Bangabandhu Satellite-1 (BS-1) is considered as a stepping stone for Bangladesh in the digital era. With the successful launch and positioning in orbit, this is a formal journey towards the space-age for this nascent country that became independent only 47 years back. Most of you already know about the mission, the timeline and the nitty-gritty details of the satellite. So in this issue of Bytes we will try to shed some light on the underlying technology of this entire mission:
Let's go to the basics first: a mission is divided in to two parts: the payload and the delivery. The delivery is basically, how the payload is being sent to the space. Right now, there are only a handful ways to send a payload to space. Roscosmos, the Russian Space Agency and NASA, the American Space Agencies were pioneers of making the delivery but there are several other players in the market now. Since the discontinuation of Space Shuttle Program by NASA in 2011, Soyuz by Roscosmos is the only manned delivery method available to transport astronauts to the International Space Station. On behalf of Bangladesh, BTRC awarded the satellite contract to European satellite manufacturer Thales Alenia Space who out-bid Boeing, Orbital ATK, MDA Corporation and China Great Wall Industry Corporation in 2015 for a contract to construct the satellite, build ground infrastructure for the operation, training of resources and provisioning of a launch vehicle for $248 million. The initial delivery vehicle of Bangabandhu 1 was supposed to be Arianespace's Ariane 5 rocket. But it had a long queue time and Bangladesh wanted to put up the satellite on December 16, 2017. But due to several technical delays the final launch happened on May 12, 2018 (GMT+6) from the historic Complex 39A at NASA's Kennedy Space Centre. SpaceX, a commercial space delivery startup owned by Elon Musk, using their Falcon 9 Block 5, the most high-tech rocket, embarked upon a journey that will be retold by generations to come in Bangladesh.

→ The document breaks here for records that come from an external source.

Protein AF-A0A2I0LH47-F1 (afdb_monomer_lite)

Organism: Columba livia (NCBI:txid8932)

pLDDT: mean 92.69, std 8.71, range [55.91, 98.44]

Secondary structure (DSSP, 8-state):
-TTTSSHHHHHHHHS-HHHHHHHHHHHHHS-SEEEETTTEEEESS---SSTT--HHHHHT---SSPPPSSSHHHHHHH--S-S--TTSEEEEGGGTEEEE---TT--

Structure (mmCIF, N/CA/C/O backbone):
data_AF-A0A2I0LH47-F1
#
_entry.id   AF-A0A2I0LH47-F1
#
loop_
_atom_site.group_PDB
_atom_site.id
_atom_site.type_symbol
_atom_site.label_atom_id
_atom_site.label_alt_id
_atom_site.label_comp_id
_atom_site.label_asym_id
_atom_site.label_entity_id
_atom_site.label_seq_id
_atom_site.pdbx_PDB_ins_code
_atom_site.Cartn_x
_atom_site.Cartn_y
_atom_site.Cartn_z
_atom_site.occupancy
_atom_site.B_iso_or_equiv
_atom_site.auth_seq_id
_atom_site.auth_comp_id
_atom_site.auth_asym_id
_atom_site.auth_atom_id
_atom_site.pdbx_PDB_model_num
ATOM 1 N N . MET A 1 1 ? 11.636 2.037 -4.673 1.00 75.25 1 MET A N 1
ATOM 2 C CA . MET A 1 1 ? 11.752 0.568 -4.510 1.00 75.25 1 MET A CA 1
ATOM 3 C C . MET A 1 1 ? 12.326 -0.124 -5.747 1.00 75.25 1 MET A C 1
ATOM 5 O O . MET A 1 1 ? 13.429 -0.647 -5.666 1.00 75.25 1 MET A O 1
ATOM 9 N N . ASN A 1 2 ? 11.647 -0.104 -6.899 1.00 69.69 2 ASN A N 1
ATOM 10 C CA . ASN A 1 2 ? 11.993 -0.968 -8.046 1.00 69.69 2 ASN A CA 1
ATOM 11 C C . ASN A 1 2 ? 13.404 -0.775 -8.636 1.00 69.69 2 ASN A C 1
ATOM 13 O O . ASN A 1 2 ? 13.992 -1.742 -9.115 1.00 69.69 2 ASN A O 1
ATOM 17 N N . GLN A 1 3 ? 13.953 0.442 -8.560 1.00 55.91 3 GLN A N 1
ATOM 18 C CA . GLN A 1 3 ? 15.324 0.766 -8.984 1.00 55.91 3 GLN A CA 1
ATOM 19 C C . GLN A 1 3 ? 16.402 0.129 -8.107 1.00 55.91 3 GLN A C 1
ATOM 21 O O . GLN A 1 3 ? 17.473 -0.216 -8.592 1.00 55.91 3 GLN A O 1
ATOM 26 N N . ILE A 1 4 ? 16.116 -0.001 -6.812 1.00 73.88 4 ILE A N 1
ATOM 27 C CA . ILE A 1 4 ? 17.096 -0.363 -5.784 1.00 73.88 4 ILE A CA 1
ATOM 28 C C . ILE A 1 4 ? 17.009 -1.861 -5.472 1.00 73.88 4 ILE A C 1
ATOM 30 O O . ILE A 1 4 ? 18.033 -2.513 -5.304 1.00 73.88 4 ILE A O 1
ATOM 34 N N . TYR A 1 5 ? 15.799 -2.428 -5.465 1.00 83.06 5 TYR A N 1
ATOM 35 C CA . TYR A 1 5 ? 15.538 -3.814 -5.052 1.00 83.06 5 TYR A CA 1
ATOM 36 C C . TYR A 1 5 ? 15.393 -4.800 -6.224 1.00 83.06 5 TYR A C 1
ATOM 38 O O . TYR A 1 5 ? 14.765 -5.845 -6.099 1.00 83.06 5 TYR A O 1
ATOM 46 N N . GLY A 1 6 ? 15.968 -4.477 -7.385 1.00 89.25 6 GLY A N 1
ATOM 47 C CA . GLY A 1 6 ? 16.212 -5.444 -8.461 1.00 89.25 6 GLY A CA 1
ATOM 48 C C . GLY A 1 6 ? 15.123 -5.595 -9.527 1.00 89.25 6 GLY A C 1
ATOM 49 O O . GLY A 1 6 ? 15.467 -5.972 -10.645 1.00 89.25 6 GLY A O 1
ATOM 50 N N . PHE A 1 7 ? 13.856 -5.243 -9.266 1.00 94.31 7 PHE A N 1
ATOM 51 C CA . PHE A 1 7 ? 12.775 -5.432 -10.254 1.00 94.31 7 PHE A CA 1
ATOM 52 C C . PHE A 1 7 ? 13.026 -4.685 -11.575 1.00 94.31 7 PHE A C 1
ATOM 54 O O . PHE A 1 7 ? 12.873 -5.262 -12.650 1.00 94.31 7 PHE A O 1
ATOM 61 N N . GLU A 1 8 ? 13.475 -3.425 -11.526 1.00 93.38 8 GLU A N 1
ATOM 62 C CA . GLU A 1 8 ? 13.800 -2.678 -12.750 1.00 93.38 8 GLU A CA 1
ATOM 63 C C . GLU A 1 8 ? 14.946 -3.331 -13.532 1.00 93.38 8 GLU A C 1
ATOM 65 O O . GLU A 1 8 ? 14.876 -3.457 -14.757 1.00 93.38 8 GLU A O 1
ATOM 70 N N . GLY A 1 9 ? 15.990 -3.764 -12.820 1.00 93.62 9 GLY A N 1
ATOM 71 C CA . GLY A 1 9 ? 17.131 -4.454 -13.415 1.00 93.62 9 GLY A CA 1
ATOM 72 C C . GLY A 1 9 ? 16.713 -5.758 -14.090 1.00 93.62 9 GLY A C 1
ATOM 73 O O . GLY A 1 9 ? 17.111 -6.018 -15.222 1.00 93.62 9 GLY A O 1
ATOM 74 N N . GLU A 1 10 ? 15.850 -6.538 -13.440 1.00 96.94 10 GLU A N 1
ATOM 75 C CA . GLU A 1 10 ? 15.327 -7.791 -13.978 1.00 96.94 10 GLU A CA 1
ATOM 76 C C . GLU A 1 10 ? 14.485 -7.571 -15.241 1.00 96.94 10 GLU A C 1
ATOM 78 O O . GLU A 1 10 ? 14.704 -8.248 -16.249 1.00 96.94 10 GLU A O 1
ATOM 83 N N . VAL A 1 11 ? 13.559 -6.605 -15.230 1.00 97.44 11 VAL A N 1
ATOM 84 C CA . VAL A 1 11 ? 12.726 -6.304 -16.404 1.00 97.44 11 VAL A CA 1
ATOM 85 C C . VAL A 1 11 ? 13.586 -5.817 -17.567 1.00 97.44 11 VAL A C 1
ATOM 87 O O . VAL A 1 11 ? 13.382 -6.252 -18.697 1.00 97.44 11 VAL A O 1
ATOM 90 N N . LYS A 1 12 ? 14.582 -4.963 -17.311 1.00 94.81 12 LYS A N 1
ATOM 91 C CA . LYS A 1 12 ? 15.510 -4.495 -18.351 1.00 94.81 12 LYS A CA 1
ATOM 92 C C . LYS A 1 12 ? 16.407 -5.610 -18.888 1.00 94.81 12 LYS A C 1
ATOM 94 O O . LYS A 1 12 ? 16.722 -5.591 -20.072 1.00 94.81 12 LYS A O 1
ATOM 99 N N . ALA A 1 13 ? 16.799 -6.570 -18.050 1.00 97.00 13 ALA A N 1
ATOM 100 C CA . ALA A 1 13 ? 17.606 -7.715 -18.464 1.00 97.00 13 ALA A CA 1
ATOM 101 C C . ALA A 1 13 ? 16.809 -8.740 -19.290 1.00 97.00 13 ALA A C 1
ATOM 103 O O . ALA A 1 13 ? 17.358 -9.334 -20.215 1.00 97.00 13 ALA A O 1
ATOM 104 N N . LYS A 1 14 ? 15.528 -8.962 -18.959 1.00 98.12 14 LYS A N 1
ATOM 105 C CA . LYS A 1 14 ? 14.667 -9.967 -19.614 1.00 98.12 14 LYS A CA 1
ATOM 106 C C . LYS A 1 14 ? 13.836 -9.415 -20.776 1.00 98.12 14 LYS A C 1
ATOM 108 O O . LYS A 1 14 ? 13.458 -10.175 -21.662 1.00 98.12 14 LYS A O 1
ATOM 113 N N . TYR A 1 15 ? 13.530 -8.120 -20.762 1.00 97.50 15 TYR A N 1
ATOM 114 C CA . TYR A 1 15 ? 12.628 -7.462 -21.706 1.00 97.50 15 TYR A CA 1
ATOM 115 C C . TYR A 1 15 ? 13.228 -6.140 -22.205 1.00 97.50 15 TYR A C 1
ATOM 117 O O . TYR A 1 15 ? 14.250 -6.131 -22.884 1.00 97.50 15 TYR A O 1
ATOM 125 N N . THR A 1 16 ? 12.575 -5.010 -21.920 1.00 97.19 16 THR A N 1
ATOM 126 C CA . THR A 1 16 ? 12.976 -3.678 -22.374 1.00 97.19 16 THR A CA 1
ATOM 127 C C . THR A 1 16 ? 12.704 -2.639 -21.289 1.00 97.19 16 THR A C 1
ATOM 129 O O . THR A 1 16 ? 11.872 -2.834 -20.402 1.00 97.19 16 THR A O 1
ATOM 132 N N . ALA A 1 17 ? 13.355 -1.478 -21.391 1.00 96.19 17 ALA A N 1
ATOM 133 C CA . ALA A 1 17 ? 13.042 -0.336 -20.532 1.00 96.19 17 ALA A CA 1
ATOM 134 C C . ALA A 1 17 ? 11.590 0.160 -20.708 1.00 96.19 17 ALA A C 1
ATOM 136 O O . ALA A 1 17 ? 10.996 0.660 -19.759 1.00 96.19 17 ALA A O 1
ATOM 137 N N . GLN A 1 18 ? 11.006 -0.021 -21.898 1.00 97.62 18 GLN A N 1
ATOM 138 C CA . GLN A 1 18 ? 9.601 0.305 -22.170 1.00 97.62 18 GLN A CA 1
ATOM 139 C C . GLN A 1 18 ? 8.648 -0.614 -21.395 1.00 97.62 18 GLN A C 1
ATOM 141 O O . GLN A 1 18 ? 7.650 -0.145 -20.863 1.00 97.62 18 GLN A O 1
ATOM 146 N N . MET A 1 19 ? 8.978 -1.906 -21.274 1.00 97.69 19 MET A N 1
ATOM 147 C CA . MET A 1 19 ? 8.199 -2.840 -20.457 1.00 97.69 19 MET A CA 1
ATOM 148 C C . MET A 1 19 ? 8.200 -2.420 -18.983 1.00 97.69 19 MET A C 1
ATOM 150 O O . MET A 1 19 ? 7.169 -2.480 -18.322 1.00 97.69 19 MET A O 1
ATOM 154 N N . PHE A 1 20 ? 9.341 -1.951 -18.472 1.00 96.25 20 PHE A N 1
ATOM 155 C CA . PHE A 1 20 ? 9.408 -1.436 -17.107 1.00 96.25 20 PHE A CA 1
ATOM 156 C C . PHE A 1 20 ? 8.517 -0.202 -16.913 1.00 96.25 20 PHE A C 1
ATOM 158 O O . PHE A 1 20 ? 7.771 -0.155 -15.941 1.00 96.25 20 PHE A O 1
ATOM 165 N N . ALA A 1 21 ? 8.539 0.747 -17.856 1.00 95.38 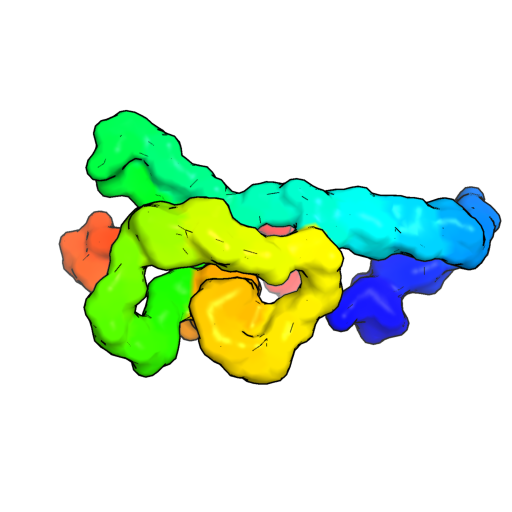21 ALA A N 1
ATOM 166 C CA . ALA A 1 21 ? 7.653 1.910 -17.813 1.00 95.38 21 ALA A CA 1
ATOM 167 C C . ALA A 1 21 ? 6.169 1.498 -17.783 1.00 95.38 21 ALA A C 1
ATOM 169 O O . ALA A 1 21 ? 5.411 2.008 -16.965 1.00 95.38 21 ALA A O 1
ATOM 170 N N . LEU A 1 22 ? 5.783 0.499 -18.585 1.00 97.81 22 LEU A N 1
ATOM 171 C CA . LEU A 1 22 ? 4.425 -0.045 -18.567 1.00 97.81 22 LEU A CA 1
ATOM 172 C C . LEU A 1 22 ? 4.064 -0.683 -17.214 1.00 97.81 22 LEU A C 1
ATOM 174 O O . LEU A 1 22 ? 2.970 -0.459 -16.706 1.00 97.81 22 LEU A O 1
ATOM 178 N N . PHE A 1 23 ? 4.967 -1.456 -16.600 1.00 98.00 23 PHE A N 1
ATOM 179 C CA . PHE A 1 23 ? 4.734 -1.988 -15.252 1.00 98.00 23 PHE A CA 1
ATOM 180 C C . PHE A 1 23 ? 4.559 -0.875 -14.218 1.00 98.00 23 PHE A C 1
ATOM 182 O O . PHE A 1 23 ? 3.670 -0.974 -13.376 1.00 98.00 23 PHE A O 1
ATOM 189 N N . SER A 1 24 ? 5.374 0.181 -14.290 1.00 94.50 24 SER A N 1
ATOM 190 C CA . SER A 1 24 ? 5.244 1.346 -13.415 1.00 94.50 24 SER A CA 1
ATOM 191 C C . SER A 1 24 ? 3.873 2.005 -13.551 1.00 94.50 24 SER A C 1
ATOM 193 O O . SER A 1 24 ? 3.230 2.236 -12.533 1.00 94.50 24 SER A O 1
ATOM 195 N N . GLU A 1 25 ? 3.387 2.216 -14.777 1.00 96.62 25 GLU A N 1
ATOM 196 C CA . GLU A 1 25 ? 2.038 2.746 -15.017 1.00 96.62 25 GLU A CA 1
ATOM 197 C C . GLU A 1 25 ? 0.956 1.826 -14.436 1.00 96.62 25 GLU A C 1
ATOM 199 O O . GLU A 1 25 ? 0.041 2.287 -13.761 1.00 96.62 25 GLU A O 1
ATOM 204 N N . VAL A 1 26 ? 1.065 0.508 -14.635 1.00 97.81 26 VAL A N 1
ATOM 205 C CA . VAL A 1 26 ? 0.095 -0.459 -14.093 1.00 97.81 26 VAL A CA 1
ATOM 206 C C . VAL A 1 26 ? 0.090 -0.464 -12.562 1.00 97.81 26 VAL A C 1
ATOM 208 O O . VAL A 1 26 ? -0.982 -0.534 -11.958 1.00 97.81 26 VAL A O 1
ATOM 211 N N . PHE A 1 27 ? 1.256 -0.368 -11.918 1.00 97.12 27 PHE A N 1
ATOM 212 C CA . PHE A 1 27 ? 1.354 -0.333 -10.457 1.00 97.12 27 PHE A CA 1
ATOM 213 C C . PHE A 1 27 ? 0.656 0.883 -9.847 1.00 97.12 27 PHE A C 1
ATOM 215 O O . PHE A 1 27 ? 0.054 0.752 -8.784 1.00 97.12 27 PHE A O 1
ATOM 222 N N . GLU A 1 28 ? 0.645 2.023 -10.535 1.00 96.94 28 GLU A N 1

A bit more about the delivery vehicle, With the Block 5 Falcon 9, SpaceX wants to reuse the launch vehicle at least around 10 times with the same first stage without any refurbishment. And with refurbishments, this rocket can be reused for up to 100 more missions. This re-use concept has reduced the cost of payload delivery dramatically, saving at least $38 million per mission.
The stage 1 vehicle comes back nearly eight minutes of the launch and landed back on earth. A droneship of SpaceX in Atlantic called 'Of Course I Still Love You' was the landing ground of the stage 1 vehicle. Later it was returned for a detailed inspection to ensure the vehicle can enter service for future delivery.
The payload is basically the cargo that will go into space. In most cases, these are satellites, supplies for the international space station or even probes for interstellar testing. In this mission, the cargo was Bangabandhu Satellite-1 (BS-1), a geostationary communication satellite. Modelled after the new-generation Spacebus 4000B2 platform from Thales Alenia Space, the geostationary satellite comes equipped with 26 Ku-band and 14 C-band transponders. The satellite will be covering Bangladesh and its neighbouring region. Stationed at 119.1° East, the system will provide Ku-band coverage for Bangladesh and its territorial waters in the Bay of Bengal, India, Nepal, Bhutan, Sri Lanka, the Philippines and Indonesia while providing C-band support to the entire region.
What purpose will it serve
The priority operation of BS-1 would be: Direct to Home (DTH) service for TV channels, VSAT, backhaul and trunking, network restoration, disaster preparedness and relief. As of now, Bangladesh rents all of these services from satellite service provides in the region. It nearly costs around $14 million per year. Now Bangladesh can save the amount and rent out the excess capacity to the other countries in the region and earn up to $50 million per year.